The ZLHR said this was an attempt by the government to justify the arrest of journalists using an unconstitutional law.
“We are deeply concerned, however, at the action taken by respondents (the government) in other constitutional challenges, in which they have chosen to defend the constitutionality of the same provisions.
“This depicts a level of bad faith in attempting to legitimise action taken under this section whilst knowing fully well of the unconstitutional irregularity of such criminal sanctions,” the lawyers said.
The ZLHR has called on the Attorney-General’s office to withdraw cases of journalists who have been arrested under Section 80 of Aippa.
While the state generally has failed to prosecute and secure convictions on cases arising from Section 80 of Aippa, it can effectively employ Posa to harass journalists.
“This seems to be a knee-jerk reaction to the realisation that prosecutions were failing to obtain convictions under Section 80 of Aippa,” the ZLHR said.
Section 26 of Posa, which prohibits public gatherings, has also been used to harass, arrest and detain journalists covering demonstrations and rallies. There has not been a real constitutional challenge to Posa, which effectively constrains the operations of NGOs, opposition parties and civic organisations.
The Aippa amendment Bill also denies the media profession the basic right to choose representatives to sit on the commission that will regulate media affairs. The government wants to remove three media representatives provided for under the current Act. The profession will become the only professional body in Zimbabwe to be governed by a completely non-representative board at the discretion of an all-powerful minister.
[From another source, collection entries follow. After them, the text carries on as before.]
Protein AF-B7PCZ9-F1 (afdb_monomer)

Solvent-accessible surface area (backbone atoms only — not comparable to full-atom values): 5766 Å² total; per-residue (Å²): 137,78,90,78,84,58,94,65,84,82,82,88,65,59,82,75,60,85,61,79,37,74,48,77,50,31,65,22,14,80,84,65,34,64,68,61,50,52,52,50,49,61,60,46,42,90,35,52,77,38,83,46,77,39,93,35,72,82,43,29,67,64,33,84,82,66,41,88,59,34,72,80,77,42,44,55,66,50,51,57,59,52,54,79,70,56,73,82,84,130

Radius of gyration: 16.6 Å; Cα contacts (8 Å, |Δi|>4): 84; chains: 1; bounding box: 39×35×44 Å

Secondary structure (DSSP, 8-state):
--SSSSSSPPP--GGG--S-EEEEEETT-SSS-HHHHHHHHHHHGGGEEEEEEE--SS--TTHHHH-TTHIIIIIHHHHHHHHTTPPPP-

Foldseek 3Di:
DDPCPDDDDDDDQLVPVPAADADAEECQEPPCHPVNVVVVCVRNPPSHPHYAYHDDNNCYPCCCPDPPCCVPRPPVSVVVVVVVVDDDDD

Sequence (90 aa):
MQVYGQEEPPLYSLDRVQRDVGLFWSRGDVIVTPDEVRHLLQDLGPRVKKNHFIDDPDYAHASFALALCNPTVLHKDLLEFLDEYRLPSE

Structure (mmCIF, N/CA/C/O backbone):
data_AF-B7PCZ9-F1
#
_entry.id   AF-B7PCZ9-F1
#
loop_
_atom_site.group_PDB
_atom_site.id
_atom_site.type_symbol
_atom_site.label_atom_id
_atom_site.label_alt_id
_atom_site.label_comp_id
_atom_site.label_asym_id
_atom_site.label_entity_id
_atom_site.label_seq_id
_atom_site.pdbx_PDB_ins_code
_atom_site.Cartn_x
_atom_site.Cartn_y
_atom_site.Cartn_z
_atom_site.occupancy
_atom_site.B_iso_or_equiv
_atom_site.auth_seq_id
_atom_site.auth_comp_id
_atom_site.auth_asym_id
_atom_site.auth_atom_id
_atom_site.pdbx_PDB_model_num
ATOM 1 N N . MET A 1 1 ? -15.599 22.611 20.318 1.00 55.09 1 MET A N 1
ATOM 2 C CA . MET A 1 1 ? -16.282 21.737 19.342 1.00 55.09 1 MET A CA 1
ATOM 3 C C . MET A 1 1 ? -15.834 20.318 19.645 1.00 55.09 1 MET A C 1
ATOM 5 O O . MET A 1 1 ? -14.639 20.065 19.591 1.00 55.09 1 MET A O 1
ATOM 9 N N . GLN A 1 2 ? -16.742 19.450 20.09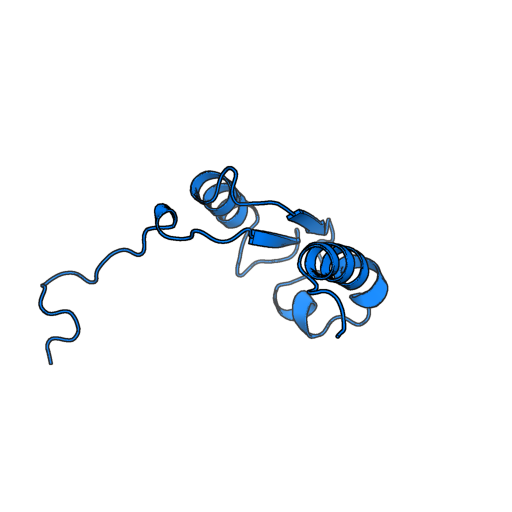0 1.00 76.62 2 GLN A N 1
ATOM 10 C CA . GLN A 1 2 ? -16.417 18.076 20.484 1.00 76.62 2 GLN A CA 1
ATOM 11 C C . GLN A 1 2 ? -16.684 17.174 19.272 1.00 76.62 2 GLN A C 1
ATOM 13 O O . GLN A 1 2 ? -17.835 16.906 18.951 1.00 76.62 2 GLN A O 1
ATOM 18 N N . VAL A 1 3 ? -15.631 16.806 18.535 1.00 90.00 3 VAL A N 1
ATOM 19 C CA . VAL A 1 3 ? -15.744 16.128 17.224 1.00 90.00 3 VAL A CA 1
ATOM 20 C C . VAL A 1 3 ? -16.140 14.651 17.367 1.00 90.00 3 VAL A C 1
ATOM 22 O O . VAL A 1 3 ? -16.845 14.127 16.512 1.00 90.00 3 VAL A O 1
ATOM 25 N N . TYR A 1 4 ? -15.740 13.995 18.462 1.00 90.88 4 TYR A N 1
ATOM 26 C CA . TYR A 1 4 ? -15.904 12.544 18.645 1.00 90.88 4 TYR A CA 1
ATOM 27 C C . TYR A 1 4 ? -16.862 12.145 19.776 1.00 90.88 4 TYR A C 1
ATOM 29 O O . TYR A 1 4 ? -17.104 10.962 19.975 1.00 90.88 4 TYR A O 1
ATOM 37 N N . GLY A 1 5 ? -17.393 13.104 20.544 1.00 92.38 5 GLY A N 1
ATOM 38 C CA . GLY A 1 5 ? -18.247 12.810 21.707 1.00 92.38 5 GLY A CA 1
ATOM 39 C C . GLY A 1 5 ? -17.531 12.139 22.894 1.00 92.38 5 GLY A C 1
ATOM 40 O O . GLY A 1 5 ? -18.193 11.719 23.834 1.00 92.38 5 GLY A O 1
ATOM 41 N N . GLN A 1 6 ? -16.197 12.059 22.865 1.00 91.81 6 GLN A N 1
ATOM 42 C CA . GLN A 1 6 ? -15.328 11.502 23.910 1.00 91.81 6 GLN A CA 1
ATOM 43 C C . GLN A 1 6 ? -14.058 12.361 24.063 1.00 91.81 6 GLN A C 1
ATOM 45 O O . GLN A 1 6 ? -13.782 13.197 23.198 1.00 91.81 6 GLN A O 1
ATOM 50 N N . GLU A 1 7 ? -13.329 12.200 25.175 1.00 92.38 7 GLU A N 1
ATOM 51 C CA . GLU A 1 7 ? -12.128 12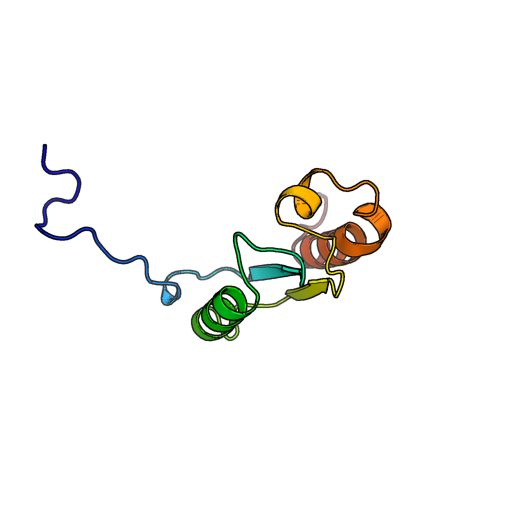.999 25.491 1.00 92.38 7 GLU A CA 1
ATOM 52 C C . GLU A 1 7 ? -10.948 12.679 24.566 1.00 92.38 7 GLU A C 1
ATOM 54 O O . GLU A 1 7 ? -10.286 13.590 24.072 1.00 92.38 7 GLU A O 1
ATOM 59 N N . GLU A 1 8 ? -10.726 11.397 24.280 1.00 92.25 8 GLU A N 1
ATOM 60 C CA . GLU A 1 8 ? -9.629 10.938 23.430 1.00 92.25 8 GLU A CA 1
ATOM 61 C C . GLU A 1 8 ? -10.132 10.559 22.031 1.00 92.25 8 GLU A C 1
ATOM 63 O O . GLU A 1 8 ? -11.183 9.925 21.915 1.00 92.25 8 GLU A O 1
ATOM 68 N N . PRO A 1 9 ? -9.420 10.896 20.942 1.00 92.94 9 PRO A N 1
ATOM 69 C CA . PRO A 1 9 ? -9.766 10.411 19.608 1.00 92.94 9 PRO A CA 1
ATOM 70 C C . PRO A 1 9 ? -9.830 8.872 19.559 1.00 92.94 9 PRO A C 1
ATOM 72 O O . PRO A 1 9 ? -8.956 8.210 20.120 1.00 92.94 9 PRO A O 1
ATOM 75 N N . PRO A 1 10 ? -10.837 8.276 18.897 1.00 93.38 10 PRO A N 1
ATOM 76 C CA . PRO A 1 10 ? -10.944 6.825 18.812 1.00 93.38 10 PRO A CA 1
ATOM 77 C C . PRO A 1 10 ? -9.808 6.234 17.968 1.00 93.38 10 PRO A C 1
ATOM 79 O O . PRO A 1 10 ? -9.442 6.780 16.927 1.00 93.38 10 PRO A O 1
ATOM 82 N N . LEU A 1 11 ? -9.296 5.075 18.386 1.00 93.62 11 LEU A N 1
ATOM 83 C CA . LEU A 1 11 ? -8.318 4.317 17.611 1.00 93.62 11 LEU A CA 1
ATOM 84 C C . LEU A 1 11 ? -8.999 3.567 16.453 1.00 93.62 11 LEU A C 1
ATOM 86 O O . LEU A 1 11 ? -10.061 2.960 16.622 1.00 93.62 11 LEU A O 1
ATOM 90 N N . TYR A 1 12 ? -8.359 3.554 15.285 1.00 92.69 12 TYR A N 1
ATOM 91 C CA . TYR A 1 12 ? -8.791 2.747 14.146 1.00 92.69 12 TYR A CA 1
ATOM 92 C C . TYR A 1 12 ? -8.221 1.329 14.254 1.00 92.69 12 TYR A C 1
ATOM 94 O O . TYR A 1 12 ? -7.025 1.120 14.092 1.00 92.69 12 TYR A O 1
ATOM 102 N N . SER A 1 13 ? -9.083 0.346 14.521 1.00 92.38 13 SER A N 1
ATOM 103 C CA . SER A 1 13 ? -8.697 -1.072 14.534 1.00 92.38 13 SER A CA 1
ATOM 104 C C . SER A 1 13 ? -8.782 -1.672 13.130 1.00 92.38 13 SER A C 1
ATOM 106 O O . SER A 1 13 ? -9.838 -1.630 12.486 1.00 92.38 13 SER A O 1
ATOM 108 N N . LEU A 1 14 ? -7.678 -2.277 12.684 1.00 93.44 14 LEU A N 1
ATOM 109 C CA . LEU A 1 14 ? -7.586 -2.967 11.397 1.00 93.44 14 LEU A CA 1
ATOM 110 C C . LEU A 1 14 ? -8.315 -4.318 11.375 1.00 93.44 14 LEU A C 1
ATOM 112 O O . LEU A 1 14 ? -8.607 -4.825 10.293 1.00 93.44 14 LEU A O 1
ATOM 116 N N . ASP A 1 15 ? -8.734 -4.851 12.528 1.00 90.69 15 ASP A N 1
ATOM 117 C CA . ASP A 1 15 ? -9.595 -6.044 12.601 1.00 90.69 15 ASP A CA 1
ATOM 118 C C . ASP A 1 15 ? -10.955 -5.829 11.932 1.00 90.69 15 ASP A C 1
ATOM 120 O O . ASP A 1 15 ? -11.630 -6.779 11.537 1.00 90.69 15 ASP A O 1
ATOM 124 N N . ARG A 1 16 ? -11.371 -4.564 11.795 1.00 92.38 16 ARG A N 1
ATOM 125 C CA . ARG A 1 16 ? -12.625 -4.187 11.134 1.00 92.38 16 ARG A CA 1
ATOM 126 C C . ARG A 1 16 ? -12.518 -4.170 9.609 1.00 92.38 16 ARG A C 1
ATOM 128 O O . ARG A 1 16 ? -13.546 -4.054 8.941 1.00 92.38 16 ARG A O 1
ATOM 135 N N . VAL A 1 17 ? -11.315 -4.286 9.045 1.00 94.50 17 VAL A N 1
ATOM 136 C CA . VAL A 1 17 ? -11.120 -4.430 7.598 1.00 94.50 17 VAL A CA 1
ATOM 137 C C . VAL A 1 17 ? -11.528 -5.850 7.210 1.00 94.50 17 VAL A C 1
ATOM 139 O O . VAL A 1 17 ? -10.903 -6.811 7.631 1.00 94.50 17 VAL A O 1
ATOM 142 N N . GLN A 1 18 ? -12.593 -6.001 6.420 1.00 93.31 18 GLN A N 1
ATOM 143 C CA . GLN A 1 18 ? -13.115 -7.321 6.013 1.00 93.31 18 GLN A CA 1
ATOM 144 C C . GLN A 1 18 ? -12.751 -7.709 4.576 1.00 93.31 18 GLN A C 1
ATOM 146 O O . GLN A 1 18 ? -13.091 -8.798 4.124 1.00 93.31 18 GLN A O 1
ATOM 151 N N . ARG A 1 19 ? -12.128 -6.795 3.831 1.00 93.31 19 ARG A N 1
ATOM 152 C CA . ARG A 1 19 ? -11.770 -7.003 2.429 1.00 93.31 19 ARG A CA 1
ATOM 153 C C . ARG A 1 19 ? -10.359 -7.556 2.323 1.00 93.31 19 ARG A C 1
ATOM 155 O O . ARG A 1 19 ? -9.525 -7.295 3.189 1.00 93.31 19 ARG A O 1
ATOM 162 N N . ASP A 1 20 ? -10.121 -8.276 1.239 1.00 96.88 20 ASP A N 1
ATOM 163 C CA . ASP A 1 20 ? -8.782 -8.673 0.839 1.00 96.88 20 ASP A CA 1
ATOM 164 C C . ASP A 1 20 ? -7.955 -7.435 0.472 1.00 96.88 20 ASP A C 1
ATOM 166 O O . ASP A 1 20 ? -8.463 -6.475 -0.114 1.00 96.88 20 ASP A O 1
ATOM 170 N N . VAL A 1 21 ? -6.684 -7.440 0.870 1.00 97.44 21 VAL A N 1
ATOM 171 C CA . VAL A 1 21 ? -5.768 -6.303 0.747 1.00 97.44 21 VAL A CA 1
ATOM 172 C C . VAL A 1 21 ? -4.531 -6.722 -0.035 1.00 97.44 21 VAL A C 1
ATOM 174 O O . VAL A 1 21 ? -3.907 -7.743 0.257 1.00 97.44 21 VAL A O 1
ATOM 177 N N . GLY A 1 22 ? -4.149 -5.902 -1.011 1.00 97.62 22 GLY A N 1
ATOM 178 C CA . GLY A 1 22 ? -2.837 -5.963 -1.642 1.00 97.62 22 GLY A CA 1
ATOM 179 C C . GLY A 1 22 ? -1.935 -4.871 -1.082 1.00 97.62 22 GLY A C 1
ATOM 180 O O . GLY A 1 22 ? -2.286 -3.694 -1.137 1.00 97.62 22 GLY A O 1
ATOM 181 N N . LEU A 1 23 ? -0.786 -5.256 -0.536 1.00 97.94 23 LEU A N 1
ATOM 182 C CA . LEU A 1 23 ? 0.253 -4.348 -0.065 1.00 97.94 23 LEU A CA 1
ATOM 183 C C . LEU A 1 23 ? 1.365 -4.253 -1.107 1.00 97.94 23 LEU A C 1
ATOM 185 O O . LEU A 1 23 ? 1.913 -5.269 -1.529 1.00 97.94 23 LEU A O 1
ATOM 189 N N . PHE A 1 24 ? 1.705 -3.023 -1.482 1.00 98.38 24 PHE A N 1
ATOM 190 C CA . PHE A 1 24 ? 2.778 -2.685 -2.412 1.00 98.38 24 PHE A CA 1
ATOM 191 C C . PHE A 1 24 ? 3.659 -1.646 -1.731 1.00 98.38 24 PHE A C 1
ATOM 193 O O . PHE A 1 24 ? 3.173 -0.581 -1.359 1.00 98.38 24 PHE A O 1
ATOM 200 N N . TRP A 1 25 ? 4.926 -1.975 -1.513 1.00 98.50 25 TRP A N 1
ATOM 201 C CA . TRP A 1 25 ? 5.848 -1.157 -0.726 1.00 98.50 25 TRP A CA 1
ATOM 202 C C . TRP A 1 25 ? 7.285 -1.348 -1.217 1.00 98.50 25 TRP A C 1
ATOM 204 O O . TRP A 1 25 ? 7.578 -2.272 -1.978 1.00 98.50 25 TRP A O 1
ATOM 214 N N . SER A 1 26 ? 8.185 -0.447 -0.836 1.00 98.31 26 SER A N 1
ATOM 215 C CA . SER A 1 26 ? 9.549 -0.415 -1.363 1.00 98.31 26 SER A CA 1
ATOM 216 C C . SER A 1 26 ? 10.584 -0.191 -0.271 1.00 98.31 26 SER A C 1
ATOM 218 O O . SER A 1 26 ? 10.276 0.237 0.840 1.00 98.31 26 SER A O 1
ATOM 220 N N . ARG A 1 27 ? 11.844 -0.487 -0.599 1.00 98.25 27 ARG A N 1
ATOM 221 C CA . ARG A 1 27 ? 12.981 -0.221 0.289 1.00 98.25 27 ARG A CA 1
ATOM 222 C C . ARG A 1 27 ? 13.257 1.276 0.443 1.00 98.25 27 ARG A C 1
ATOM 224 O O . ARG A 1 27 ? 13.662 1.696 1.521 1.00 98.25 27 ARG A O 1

“There is an attempt here not only to ignore these concerns but also to instead blatantly try and legislate an assurance that there will be no need for any participation whatsoever by representatives of the profession,” said Misa in its submission to the parliamentary committee.
“This leads to non-transparency and non-accountability by this commission and must be opposed.”
The amendments also give the commission discretion to adjudicate upon all questions of fact and law thereby usurping the functions of a court of law.
“How can a commission, which has adjudicated upon and turned down an application for registration impartially and effectively review its own decision?” asked Misa.
“How can the commission, which has decided to suspend a registration licence, tell itself it was wrong or right to do so? The problems are apparent, and it defies logic that this is not patently clear to the drafters of the Bill.
“Such a provision would make the commission both a regulator and a policing body which is also clearly in contravention of Section 18(1) and (2) of the Constitution, as an individual or a body is denied the protection of the law in having the matter heard and adjudicated upon within a reasonable time by an independent and impartial court of law,” said Misa.
The amendments also seek to reduce the time period for which a foreign journalist can be accredited to a mere 30 days which seriously impedes those who are stationed in Zimbabwe to cover long-term developments.
“It could be argued that for this reason, and the fact that the journalist would have to leave the country and then apply again for accreditation and await the approval of the commission before re-entering Zimbabwe to continue such coverage, constitutes an impediment on the free flow of information,” Misa said.
“We also remind Honourable Members that the Sadc Protocol on Information, Sport and Culture calls on countries to draw up measures that allow the free movement of journalists in Sadc. We believe that this section will not promote that spirit.”